(Work instructions)
Look through the data below for the line with "ATOM 2 C CA", and transcribe it exactly together with each line after it up to and including the line with "ATOM 9 N N .". Give nothing else.

(Data for review)

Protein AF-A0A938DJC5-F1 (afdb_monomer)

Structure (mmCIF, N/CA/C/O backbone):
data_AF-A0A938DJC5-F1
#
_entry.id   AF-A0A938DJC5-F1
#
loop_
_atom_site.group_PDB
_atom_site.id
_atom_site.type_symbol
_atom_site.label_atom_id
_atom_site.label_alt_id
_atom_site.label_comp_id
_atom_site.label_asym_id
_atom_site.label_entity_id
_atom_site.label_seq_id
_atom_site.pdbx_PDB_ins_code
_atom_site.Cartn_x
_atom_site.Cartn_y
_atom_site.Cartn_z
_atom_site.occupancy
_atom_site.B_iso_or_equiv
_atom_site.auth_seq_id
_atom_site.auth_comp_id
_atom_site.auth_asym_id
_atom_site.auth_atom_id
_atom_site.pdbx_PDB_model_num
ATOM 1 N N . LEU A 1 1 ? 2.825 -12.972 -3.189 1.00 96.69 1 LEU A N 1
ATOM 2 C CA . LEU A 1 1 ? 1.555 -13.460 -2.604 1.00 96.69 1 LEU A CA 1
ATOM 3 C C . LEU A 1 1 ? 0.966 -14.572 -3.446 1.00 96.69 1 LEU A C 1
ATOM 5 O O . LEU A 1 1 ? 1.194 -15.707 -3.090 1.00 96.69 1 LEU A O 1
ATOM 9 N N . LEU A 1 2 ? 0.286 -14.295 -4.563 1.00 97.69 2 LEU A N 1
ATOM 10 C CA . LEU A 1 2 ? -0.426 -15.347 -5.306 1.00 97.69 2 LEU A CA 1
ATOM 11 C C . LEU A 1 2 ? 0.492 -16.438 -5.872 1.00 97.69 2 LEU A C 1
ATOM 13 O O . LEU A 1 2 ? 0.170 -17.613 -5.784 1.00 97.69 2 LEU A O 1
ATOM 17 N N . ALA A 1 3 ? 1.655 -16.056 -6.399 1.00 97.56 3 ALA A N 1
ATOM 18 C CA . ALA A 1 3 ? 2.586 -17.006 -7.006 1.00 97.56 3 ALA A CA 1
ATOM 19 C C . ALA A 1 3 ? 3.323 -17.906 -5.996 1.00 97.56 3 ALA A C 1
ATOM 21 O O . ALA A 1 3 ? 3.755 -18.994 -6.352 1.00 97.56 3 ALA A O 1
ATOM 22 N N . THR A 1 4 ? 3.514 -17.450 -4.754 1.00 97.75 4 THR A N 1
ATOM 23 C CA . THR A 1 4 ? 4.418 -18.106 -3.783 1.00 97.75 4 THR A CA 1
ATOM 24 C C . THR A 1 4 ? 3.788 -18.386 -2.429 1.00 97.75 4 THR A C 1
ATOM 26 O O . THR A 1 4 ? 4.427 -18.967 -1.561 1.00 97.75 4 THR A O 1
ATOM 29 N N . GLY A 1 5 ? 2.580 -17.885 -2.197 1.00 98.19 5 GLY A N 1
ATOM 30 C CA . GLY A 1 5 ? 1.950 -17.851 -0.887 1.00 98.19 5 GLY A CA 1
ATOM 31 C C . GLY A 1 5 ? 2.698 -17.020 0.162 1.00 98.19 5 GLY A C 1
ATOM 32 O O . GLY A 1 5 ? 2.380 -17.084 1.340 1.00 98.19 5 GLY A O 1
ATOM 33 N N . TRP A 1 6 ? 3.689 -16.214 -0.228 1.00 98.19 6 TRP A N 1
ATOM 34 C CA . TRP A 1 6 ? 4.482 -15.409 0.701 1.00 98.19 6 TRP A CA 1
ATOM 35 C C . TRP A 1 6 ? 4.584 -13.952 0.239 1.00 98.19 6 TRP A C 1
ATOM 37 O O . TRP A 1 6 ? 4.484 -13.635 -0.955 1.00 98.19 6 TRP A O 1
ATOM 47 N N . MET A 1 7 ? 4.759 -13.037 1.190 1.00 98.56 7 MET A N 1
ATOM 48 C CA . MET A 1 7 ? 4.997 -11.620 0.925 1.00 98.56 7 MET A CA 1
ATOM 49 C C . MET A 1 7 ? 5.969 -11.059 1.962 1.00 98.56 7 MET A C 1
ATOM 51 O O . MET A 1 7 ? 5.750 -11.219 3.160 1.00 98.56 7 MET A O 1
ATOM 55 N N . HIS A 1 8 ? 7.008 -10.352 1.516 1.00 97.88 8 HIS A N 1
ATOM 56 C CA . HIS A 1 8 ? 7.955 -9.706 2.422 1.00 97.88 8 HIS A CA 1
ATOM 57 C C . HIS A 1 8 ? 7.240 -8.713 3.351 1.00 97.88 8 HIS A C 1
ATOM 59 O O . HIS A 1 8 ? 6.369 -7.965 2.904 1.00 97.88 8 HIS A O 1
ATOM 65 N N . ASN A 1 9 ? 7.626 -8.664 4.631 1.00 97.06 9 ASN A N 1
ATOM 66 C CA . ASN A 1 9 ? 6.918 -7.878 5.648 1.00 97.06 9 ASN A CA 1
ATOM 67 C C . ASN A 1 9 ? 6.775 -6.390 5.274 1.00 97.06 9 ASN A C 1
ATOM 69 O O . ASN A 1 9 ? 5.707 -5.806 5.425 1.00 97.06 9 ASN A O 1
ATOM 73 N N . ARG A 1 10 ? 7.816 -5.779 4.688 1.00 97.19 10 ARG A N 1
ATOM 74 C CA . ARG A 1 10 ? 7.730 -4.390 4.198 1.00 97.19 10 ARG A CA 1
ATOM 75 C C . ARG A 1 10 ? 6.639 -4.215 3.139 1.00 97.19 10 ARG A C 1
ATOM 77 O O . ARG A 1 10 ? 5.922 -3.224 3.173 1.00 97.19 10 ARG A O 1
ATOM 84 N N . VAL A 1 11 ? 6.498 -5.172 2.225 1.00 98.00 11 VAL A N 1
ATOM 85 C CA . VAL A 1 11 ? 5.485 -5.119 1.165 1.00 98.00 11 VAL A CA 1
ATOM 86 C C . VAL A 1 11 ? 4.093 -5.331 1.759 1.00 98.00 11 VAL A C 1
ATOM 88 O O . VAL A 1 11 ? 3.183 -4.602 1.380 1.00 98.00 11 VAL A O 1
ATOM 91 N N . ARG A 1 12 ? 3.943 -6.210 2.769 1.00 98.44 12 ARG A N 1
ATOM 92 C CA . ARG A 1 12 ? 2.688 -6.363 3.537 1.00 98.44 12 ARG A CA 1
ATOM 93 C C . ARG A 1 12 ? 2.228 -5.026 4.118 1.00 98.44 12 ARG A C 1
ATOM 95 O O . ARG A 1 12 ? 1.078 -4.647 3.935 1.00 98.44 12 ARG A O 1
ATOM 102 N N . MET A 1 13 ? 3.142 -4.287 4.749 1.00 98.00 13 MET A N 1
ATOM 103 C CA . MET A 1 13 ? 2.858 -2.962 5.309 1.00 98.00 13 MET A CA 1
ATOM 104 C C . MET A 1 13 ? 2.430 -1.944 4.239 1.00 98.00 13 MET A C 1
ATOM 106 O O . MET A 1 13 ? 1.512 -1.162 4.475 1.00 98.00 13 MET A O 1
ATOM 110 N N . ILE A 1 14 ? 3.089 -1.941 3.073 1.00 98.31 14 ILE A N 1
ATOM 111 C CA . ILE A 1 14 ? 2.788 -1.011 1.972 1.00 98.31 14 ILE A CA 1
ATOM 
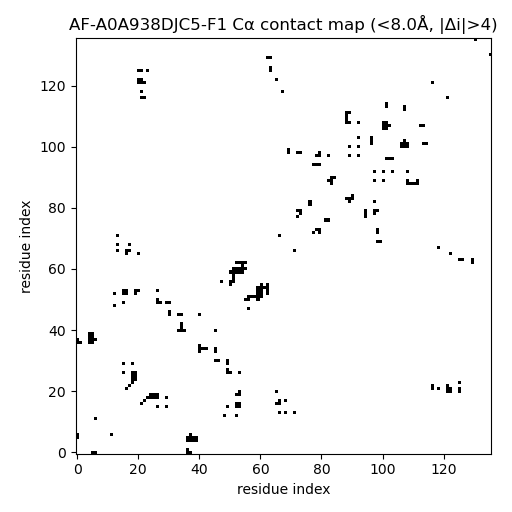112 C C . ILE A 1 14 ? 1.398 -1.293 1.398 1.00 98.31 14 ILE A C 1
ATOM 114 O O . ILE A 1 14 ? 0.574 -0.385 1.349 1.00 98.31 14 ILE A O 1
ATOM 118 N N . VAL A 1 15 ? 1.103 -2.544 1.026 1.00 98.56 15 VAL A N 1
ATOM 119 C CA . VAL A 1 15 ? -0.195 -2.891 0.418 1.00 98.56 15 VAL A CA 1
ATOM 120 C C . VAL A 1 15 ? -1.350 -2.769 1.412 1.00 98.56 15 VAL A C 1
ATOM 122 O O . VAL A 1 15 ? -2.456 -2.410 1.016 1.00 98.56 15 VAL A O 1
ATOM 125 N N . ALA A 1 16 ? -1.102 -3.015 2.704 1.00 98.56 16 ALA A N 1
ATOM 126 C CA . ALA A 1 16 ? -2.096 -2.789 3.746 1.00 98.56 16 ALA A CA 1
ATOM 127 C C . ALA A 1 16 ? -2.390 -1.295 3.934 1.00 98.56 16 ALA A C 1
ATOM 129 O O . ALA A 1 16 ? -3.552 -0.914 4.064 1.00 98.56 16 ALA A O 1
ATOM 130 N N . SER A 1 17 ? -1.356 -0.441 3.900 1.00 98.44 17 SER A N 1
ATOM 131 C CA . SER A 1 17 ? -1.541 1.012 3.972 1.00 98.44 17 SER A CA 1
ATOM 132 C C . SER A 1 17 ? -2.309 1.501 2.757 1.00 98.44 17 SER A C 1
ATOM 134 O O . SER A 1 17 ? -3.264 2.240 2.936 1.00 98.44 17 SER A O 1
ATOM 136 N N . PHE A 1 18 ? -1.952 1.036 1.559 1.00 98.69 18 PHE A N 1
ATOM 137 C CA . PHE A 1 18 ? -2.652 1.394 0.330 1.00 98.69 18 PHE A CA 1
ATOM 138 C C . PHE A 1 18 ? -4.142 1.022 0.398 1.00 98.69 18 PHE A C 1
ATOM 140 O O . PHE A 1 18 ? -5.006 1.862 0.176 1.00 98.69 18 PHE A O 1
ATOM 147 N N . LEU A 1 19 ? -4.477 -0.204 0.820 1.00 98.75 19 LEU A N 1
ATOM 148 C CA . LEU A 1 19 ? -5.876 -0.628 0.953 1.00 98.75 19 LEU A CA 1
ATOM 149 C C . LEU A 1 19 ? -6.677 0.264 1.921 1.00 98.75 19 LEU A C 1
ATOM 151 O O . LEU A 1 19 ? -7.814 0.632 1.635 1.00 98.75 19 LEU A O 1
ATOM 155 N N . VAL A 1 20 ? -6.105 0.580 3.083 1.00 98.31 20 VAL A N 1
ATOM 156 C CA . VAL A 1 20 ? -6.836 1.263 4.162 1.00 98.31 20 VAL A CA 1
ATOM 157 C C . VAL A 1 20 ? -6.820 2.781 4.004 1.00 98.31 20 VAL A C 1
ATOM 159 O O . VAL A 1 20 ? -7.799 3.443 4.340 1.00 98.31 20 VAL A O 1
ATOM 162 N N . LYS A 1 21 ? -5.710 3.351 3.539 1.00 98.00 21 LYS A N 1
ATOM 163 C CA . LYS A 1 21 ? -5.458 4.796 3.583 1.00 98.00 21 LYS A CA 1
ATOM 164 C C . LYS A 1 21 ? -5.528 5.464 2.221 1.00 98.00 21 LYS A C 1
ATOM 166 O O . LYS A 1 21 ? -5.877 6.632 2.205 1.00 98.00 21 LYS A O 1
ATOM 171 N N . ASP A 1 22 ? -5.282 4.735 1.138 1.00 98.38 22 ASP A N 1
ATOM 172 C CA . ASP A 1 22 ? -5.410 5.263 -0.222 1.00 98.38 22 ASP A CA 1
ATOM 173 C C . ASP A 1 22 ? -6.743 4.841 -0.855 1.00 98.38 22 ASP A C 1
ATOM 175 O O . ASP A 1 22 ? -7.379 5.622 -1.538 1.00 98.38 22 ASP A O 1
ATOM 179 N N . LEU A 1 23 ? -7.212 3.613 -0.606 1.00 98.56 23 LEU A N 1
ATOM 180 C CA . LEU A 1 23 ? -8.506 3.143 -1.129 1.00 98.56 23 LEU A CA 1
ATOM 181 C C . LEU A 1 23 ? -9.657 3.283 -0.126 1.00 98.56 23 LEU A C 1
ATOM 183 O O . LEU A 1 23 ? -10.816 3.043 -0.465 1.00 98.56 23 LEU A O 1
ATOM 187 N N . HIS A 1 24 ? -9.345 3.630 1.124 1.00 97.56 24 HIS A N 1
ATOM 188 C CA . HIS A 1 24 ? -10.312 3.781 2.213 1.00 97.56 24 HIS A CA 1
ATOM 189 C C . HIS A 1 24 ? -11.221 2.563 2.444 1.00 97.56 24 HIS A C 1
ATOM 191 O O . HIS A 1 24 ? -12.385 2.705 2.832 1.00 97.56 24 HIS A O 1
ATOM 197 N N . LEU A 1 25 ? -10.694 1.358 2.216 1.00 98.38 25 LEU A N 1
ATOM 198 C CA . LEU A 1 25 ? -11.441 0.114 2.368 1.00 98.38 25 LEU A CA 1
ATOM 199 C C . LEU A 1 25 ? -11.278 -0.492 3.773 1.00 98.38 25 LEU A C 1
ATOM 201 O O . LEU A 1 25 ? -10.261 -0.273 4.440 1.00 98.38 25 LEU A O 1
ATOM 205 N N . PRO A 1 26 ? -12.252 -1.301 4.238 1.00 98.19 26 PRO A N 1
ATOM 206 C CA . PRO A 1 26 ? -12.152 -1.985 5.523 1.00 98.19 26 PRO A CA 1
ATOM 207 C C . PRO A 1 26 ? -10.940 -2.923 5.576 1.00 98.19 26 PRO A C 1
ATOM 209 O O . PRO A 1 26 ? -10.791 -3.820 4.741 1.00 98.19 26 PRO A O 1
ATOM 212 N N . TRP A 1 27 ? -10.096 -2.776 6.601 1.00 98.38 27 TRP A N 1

(Final answer)
ATOM 2 C CA . LEU A 1 1 ? 1.555 -13.460 -2.604 1.00 96.69 1 LEU A CA 1
ATOM 3 C C . LEU A 1 1 ? 0.966 -14.572 -3.446 1.00 96.69 1 LEU A C 1
ATOM 5 O O . LEU A 1 1 ? 1.194 -15.707 -3.090 1.00 96.69 1 LEU A O 1
ATOM 9 N N . LEU A 1 2 ? 0.286 -14.295 -4.563 1.00 97.69 2 LEU A N 1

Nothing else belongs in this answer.